From the records below, print exactly the lines starting at the one containing "ATOM 307 N N" and ending at the one containing "ATOM 311 O O", ends included, and nothing else.

---

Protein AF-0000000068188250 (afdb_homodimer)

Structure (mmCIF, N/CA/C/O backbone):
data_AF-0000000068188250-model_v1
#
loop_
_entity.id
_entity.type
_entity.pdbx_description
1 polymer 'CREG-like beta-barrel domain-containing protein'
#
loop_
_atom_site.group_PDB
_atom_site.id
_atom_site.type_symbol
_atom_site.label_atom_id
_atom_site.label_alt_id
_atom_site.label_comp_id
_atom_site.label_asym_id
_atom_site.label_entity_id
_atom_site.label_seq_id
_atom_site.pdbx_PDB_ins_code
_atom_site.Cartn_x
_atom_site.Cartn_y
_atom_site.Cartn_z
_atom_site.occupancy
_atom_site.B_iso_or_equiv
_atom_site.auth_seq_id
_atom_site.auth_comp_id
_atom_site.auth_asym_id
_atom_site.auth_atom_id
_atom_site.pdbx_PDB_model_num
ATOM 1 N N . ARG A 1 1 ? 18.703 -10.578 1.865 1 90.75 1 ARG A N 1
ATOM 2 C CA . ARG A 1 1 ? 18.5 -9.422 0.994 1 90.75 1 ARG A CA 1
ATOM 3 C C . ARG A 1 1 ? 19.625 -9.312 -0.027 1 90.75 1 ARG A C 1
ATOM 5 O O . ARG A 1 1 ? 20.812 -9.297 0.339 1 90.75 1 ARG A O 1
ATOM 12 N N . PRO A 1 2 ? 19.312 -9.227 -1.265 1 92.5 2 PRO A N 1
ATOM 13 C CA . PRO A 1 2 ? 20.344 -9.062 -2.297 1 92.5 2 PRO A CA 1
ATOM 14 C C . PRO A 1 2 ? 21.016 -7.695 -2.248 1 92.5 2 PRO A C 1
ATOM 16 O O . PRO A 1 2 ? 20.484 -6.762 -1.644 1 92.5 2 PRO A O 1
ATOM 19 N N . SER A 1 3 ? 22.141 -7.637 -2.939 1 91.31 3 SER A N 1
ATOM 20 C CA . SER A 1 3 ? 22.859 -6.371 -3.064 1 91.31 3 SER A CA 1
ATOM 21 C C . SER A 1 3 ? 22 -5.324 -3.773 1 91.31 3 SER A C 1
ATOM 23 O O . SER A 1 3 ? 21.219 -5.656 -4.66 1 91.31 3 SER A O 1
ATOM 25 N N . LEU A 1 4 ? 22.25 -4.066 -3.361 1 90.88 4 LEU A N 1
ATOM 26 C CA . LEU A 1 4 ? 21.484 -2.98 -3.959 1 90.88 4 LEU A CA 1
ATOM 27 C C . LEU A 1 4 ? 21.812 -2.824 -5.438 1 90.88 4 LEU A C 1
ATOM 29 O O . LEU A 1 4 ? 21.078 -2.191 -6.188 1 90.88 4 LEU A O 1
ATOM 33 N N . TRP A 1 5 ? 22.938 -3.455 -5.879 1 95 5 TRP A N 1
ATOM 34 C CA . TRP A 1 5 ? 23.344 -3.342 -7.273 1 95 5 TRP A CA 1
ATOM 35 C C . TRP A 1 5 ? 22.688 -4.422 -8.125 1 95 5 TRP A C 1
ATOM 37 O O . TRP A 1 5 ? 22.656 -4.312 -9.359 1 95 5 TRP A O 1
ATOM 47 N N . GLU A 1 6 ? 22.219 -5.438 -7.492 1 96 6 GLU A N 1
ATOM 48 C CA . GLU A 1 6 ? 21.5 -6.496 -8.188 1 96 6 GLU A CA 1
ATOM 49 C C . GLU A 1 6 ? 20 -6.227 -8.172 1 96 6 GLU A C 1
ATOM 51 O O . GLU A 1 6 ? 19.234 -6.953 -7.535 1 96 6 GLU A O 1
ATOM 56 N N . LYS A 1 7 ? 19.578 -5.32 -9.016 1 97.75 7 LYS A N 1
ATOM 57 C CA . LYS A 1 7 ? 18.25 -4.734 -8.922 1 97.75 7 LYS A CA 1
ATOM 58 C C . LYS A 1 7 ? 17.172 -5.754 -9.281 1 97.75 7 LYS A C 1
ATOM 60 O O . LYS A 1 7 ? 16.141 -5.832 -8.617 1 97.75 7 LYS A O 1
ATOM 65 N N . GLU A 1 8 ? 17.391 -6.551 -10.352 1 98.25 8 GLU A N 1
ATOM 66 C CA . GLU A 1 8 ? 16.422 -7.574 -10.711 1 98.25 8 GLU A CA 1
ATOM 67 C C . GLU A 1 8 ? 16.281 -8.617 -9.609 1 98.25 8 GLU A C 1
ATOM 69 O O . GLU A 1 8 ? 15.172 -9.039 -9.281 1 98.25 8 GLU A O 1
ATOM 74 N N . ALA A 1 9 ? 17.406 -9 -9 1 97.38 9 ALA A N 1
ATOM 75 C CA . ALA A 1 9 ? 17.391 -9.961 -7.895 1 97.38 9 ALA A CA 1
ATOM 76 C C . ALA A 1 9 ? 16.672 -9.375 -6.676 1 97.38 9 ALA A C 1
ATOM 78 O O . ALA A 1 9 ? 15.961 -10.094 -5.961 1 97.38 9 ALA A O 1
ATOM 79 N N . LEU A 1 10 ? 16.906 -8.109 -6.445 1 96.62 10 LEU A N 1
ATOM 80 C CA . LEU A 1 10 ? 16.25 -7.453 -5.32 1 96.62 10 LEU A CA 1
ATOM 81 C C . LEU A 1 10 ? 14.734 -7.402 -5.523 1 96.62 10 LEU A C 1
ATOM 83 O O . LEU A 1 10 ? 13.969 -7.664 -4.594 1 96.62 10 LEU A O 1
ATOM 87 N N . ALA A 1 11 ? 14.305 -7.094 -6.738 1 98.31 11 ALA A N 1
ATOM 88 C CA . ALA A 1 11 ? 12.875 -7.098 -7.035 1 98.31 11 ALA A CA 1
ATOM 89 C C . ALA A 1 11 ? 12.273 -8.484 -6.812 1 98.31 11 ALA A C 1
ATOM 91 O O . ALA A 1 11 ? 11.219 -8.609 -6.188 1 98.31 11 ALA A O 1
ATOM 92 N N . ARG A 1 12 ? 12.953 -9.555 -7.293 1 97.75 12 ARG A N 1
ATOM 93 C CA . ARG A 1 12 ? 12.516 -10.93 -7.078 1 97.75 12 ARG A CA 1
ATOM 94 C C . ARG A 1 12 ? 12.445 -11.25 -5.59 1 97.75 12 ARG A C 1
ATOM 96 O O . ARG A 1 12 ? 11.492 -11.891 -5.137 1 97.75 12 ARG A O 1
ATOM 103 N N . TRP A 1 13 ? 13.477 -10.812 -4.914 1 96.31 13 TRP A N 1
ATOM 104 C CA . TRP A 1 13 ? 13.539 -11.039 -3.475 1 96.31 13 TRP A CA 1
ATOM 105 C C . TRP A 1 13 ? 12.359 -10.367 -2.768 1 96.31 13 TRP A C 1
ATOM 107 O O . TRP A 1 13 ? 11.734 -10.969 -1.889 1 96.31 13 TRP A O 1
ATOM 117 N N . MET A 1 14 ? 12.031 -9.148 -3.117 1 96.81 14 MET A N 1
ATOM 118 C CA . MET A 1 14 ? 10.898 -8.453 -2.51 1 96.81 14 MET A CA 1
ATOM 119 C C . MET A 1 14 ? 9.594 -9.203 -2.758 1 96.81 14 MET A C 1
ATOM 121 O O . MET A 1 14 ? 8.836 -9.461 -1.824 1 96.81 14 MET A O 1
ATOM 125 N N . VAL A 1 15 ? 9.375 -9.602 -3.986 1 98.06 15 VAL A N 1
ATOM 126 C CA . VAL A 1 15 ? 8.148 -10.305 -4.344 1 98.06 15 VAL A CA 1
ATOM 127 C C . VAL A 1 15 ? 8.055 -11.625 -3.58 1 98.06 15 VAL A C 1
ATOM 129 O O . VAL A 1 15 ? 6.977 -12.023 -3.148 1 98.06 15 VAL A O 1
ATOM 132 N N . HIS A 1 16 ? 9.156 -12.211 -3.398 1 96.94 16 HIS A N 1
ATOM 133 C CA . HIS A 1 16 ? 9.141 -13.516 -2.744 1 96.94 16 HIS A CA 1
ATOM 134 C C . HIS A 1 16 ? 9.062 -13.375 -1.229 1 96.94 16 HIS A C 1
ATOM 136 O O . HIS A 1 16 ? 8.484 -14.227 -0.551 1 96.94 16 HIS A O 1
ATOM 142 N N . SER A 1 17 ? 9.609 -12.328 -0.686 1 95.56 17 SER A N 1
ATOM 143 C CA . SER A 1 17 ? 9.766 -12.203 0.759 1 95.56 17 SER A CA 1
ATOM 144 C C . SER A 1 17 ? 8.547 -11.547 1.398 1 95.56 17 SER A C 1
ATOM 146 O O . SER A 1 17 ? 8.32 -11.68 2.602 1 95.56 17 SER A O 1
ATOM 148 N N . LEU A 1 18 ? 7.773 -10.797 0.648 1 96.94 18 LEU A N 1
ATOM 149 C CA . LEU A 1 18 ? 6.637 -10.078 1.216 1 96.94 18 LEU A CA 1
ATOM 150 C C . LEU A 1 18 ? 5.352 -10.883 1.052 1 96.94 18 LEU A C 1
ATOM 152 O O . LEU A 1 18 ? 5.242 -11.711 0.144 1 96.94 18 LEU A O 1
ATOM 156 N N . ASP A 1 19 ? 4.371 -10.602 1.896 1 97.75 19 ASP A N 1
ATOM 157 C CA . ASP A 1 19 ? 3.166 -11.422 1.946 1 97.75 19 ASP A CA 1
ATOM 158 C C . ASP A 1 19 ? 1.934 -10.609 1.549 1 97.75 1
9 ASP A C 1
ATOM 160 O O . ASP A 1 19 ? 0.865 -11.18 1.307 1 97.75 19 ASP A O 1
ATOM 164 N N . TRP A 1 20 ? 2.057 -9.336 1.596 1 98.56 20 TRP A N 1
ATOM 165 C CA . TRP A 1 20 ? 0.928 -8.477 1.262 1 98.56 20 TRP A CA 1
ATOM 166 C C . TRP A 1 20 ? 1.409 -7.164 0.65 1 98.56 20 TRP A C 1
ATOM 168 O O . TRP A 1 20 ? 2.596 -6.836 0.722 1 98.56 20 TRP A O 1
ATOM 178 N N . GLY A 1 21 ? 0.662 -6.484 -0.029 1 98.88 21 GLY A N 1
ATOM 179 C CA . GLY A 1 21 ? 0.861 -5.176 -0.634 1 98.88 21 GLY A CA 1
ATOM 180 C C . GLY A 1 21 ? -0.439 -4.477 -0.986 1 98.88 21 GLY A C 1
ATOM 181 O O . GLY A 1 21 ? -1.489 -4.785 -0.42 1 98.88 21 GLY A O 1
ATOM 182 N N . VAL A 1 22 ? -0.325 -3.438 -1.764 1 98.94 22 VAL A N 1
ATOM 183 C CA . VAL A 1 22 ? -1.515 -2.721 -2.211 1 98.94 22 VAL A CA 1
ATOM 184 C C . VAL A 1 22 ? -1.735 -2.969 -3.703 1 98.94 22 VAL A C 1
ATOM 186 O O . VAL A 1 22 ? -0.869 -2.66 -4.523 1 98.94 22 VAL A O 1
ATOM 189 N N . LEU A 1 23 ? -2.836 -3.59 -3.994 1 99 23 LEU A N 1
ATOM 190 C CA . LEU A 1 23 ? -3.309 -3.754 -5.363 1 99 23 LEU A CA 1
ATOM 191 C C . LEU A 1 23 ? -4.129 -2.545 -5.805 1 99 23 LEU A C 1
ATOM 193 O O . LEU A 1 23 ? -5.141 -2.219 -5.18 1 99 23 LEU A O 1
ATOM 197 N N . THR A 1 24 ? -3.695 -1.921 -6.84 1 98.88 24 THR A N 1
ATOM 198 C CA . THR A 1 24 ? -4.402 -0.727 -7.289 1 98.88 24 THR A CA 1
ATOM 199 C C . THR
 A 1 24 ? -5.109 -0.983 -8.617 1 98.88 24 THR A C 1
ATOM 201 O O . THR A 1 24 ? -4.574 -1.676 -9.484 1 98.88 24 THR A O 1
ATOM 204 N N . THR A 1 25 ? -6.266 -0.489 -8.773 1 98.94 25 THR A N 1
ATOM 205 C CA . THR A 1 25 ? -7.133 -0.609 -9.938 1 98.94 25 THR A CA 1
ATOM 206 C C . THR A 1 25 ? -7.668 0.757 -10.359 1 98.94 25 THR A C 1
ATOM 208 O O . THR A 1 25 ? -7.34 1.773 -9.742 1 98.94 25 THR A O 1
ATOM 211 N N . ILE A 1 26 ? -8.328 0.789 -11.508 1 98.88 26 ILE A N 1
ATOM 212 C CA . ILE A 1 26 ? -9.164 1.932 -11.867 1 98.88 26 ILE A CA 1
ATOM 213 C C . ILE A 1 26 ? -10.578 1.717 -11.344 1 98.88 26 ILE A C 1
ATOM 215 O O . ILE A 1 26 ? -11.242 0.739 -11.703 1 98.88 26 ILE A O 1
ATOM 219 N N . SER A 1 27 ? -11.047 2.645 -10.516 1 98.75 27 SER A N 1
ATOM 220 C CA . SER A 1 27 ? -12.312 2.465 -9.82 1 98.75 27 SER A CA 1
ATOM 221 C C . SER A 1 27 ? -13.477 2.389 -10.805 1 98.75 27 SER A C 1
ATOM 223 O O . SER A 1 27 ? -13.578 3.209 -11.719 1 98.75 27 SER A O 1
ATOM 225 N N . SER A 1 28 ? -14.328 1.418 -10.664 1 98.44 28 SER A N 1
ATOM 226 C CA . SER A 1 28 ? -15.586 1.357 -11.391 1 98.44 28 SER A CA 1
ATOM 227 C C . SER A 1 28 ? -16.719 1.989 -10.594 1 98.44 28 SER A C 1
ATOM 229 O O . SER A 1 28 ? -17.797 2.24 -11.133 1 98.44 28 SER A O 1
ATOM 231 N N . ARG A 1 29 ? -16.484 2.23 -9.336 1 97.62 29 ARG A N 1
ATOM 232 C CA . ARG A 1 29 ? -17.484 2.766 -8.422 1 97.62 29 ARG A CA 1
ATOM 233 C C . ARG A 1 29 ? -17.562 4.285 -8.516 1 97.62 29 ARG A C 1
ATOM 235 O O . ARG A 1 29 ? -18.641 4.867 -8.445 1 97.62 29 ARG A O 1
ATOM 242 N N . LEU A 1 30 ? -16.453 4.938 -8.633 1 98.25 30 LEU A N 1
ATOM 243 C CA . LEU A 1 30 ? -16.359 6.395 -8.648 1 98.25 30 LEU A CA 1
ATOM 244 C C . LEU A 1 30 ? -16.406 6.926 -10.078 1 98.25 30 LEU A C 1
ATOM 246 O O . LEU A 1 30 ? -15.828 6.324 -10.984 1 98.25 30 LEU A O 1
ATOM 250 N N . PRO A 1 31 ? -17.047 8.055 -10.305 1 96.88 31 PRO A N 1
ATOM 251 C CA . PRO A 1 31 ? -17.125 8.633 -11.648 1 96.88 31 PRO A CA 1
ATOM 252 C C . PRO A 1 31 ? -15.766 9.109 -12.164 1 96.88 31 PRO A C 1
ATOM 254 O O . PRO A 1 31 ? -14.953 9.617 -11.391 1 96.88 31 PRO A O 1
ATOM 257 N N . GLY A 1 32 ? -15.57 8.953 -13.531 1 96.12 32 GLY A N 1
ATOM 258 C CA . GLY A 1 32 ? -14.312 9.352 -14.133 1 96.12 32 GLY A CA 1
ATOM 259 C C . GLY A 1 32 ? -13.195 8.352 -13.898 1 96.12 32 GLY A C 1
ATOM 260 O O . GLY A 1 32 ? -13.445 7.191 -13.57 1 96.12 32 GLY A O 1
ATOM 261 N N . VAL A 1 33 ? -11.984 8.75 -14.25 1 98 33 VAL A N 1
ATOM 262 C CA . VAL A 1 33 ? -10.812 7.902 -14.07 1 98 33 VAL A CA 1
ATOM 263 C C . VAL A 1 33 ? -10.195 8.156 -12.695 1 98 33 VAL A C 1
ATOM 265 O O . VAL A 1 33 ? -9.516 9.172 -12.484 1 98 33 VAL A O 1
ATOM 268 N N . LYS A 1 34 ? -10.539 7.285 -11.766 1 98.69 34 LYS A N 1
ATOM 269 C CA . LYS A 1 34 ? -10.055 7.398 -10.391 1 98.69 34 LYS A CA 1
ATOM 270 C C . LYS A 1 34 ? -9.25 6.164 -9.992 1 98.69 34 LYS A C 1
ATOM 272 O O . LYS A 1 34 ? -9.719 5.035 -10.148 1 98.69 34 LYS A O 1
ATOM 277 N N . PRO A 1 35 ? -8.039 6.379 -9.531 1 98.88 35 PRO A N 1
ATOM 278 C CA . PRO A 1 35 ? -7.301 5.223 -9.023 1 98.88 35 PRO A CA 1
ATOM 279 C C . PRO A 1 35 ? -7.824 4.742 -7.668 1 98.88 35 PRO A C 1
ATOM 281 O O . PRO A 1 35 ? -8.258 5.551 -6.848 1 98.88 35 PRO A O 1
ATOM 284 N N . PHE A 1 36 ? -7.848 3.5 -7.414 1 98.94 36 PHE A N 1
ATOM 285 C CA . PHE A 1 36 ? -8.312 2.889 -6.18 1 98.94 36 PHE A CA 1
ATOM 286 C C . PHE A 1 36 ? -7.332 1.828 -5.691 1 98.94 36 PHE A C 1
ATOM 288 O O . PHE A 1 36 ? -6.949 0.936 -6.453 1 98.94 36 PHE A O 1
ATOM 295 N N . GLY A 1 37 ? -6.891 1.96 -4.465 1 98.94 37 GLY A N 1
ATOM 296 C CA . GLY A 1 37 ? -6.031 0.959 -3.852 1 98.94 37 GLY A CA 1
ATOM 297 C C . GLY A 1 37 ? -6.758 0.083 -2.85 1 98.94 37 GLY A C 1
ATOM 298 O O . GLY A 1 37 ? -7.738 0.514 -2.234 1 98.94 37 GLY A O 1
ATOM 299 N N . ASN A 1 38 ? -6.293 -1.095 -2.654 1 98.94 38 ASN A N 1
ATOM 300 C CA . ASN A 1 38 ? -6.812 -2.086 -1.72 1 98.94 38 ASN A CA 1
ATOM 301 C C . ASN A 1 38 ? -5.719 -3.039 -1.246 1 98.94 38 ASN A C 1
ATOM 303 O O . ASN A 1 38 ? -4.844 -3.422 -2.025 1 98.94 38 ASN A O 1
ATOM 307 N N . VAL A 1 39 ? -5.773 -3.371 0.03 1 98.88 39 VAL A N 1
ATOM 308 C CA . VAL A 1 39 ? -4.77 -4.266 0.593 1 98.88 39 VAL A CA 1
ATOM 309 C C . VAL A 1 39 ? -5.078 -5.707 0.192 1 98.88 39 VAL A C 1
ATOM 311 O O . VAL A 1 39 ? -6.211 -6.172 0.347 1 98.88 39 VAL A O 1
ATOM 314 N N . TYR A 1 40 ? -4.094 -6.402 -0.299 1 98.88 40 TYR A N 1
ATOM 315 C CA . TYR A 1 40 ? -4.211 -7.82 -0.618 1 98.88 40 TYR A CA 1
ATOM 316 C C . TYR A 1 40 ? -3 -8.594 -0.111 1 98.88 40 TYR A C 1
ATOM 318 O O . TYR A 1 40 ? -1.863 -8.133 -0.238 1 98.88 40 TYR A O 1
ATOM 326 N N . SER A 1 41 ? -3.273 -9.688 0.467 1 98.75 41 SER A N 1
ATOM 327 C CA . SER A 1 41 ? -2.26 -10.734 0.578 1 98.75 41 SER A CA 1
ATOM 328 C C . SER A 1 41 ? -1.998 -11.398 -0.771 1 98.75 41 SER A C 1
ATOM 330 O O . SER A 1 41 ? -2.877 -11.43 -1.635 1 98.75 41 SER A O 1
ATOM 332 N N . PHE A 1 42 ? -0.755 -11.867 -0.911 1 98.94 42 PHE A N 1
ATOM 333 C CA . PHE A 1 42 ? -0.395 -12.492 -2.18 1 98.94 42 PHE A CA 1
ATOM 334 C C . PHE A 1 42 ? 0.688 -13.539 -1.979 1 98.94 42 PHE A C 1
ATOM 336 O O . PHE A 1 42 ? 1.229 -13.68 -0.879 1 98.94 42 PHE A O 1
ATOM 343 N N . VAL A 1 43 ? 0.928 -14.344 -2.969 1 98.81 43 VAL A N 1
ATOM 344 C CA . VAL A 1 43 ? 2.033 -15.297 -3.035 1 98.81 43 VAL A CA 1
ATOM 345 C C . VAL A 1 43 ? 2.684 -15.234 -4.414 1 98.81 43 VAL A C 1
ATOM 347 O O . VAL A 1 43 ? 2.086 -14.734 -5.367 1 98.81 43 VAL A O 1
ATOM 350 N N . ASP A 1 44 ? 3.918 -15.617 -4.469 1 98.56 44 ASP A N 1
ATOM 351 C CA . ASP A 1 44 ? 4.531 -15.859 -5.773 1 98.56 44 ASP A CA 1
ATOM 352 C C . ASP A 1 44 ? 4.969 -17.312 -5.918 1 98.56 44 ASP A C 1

---

RESULT FOR THIS EXERCISE
ATOM 307 N N . VAL A 1 39 ? -5.773 -3.371 0.03 1 98.88 39 VAL A N 1
ATOM 308 C CA . VAL A 1 39 ? -4.77 -4.266 0.593 1 98.88 39 VAL A CA 1
ATOM 309 C C . VAL A 1 39 ? -5.078 -5.707 0.192 1 98.88 39 VAL A C 1
ATOM 311 O O . VAL A 1 39 ? -6.211 -6.172 0.347 1 98.88 39 VAL A O 1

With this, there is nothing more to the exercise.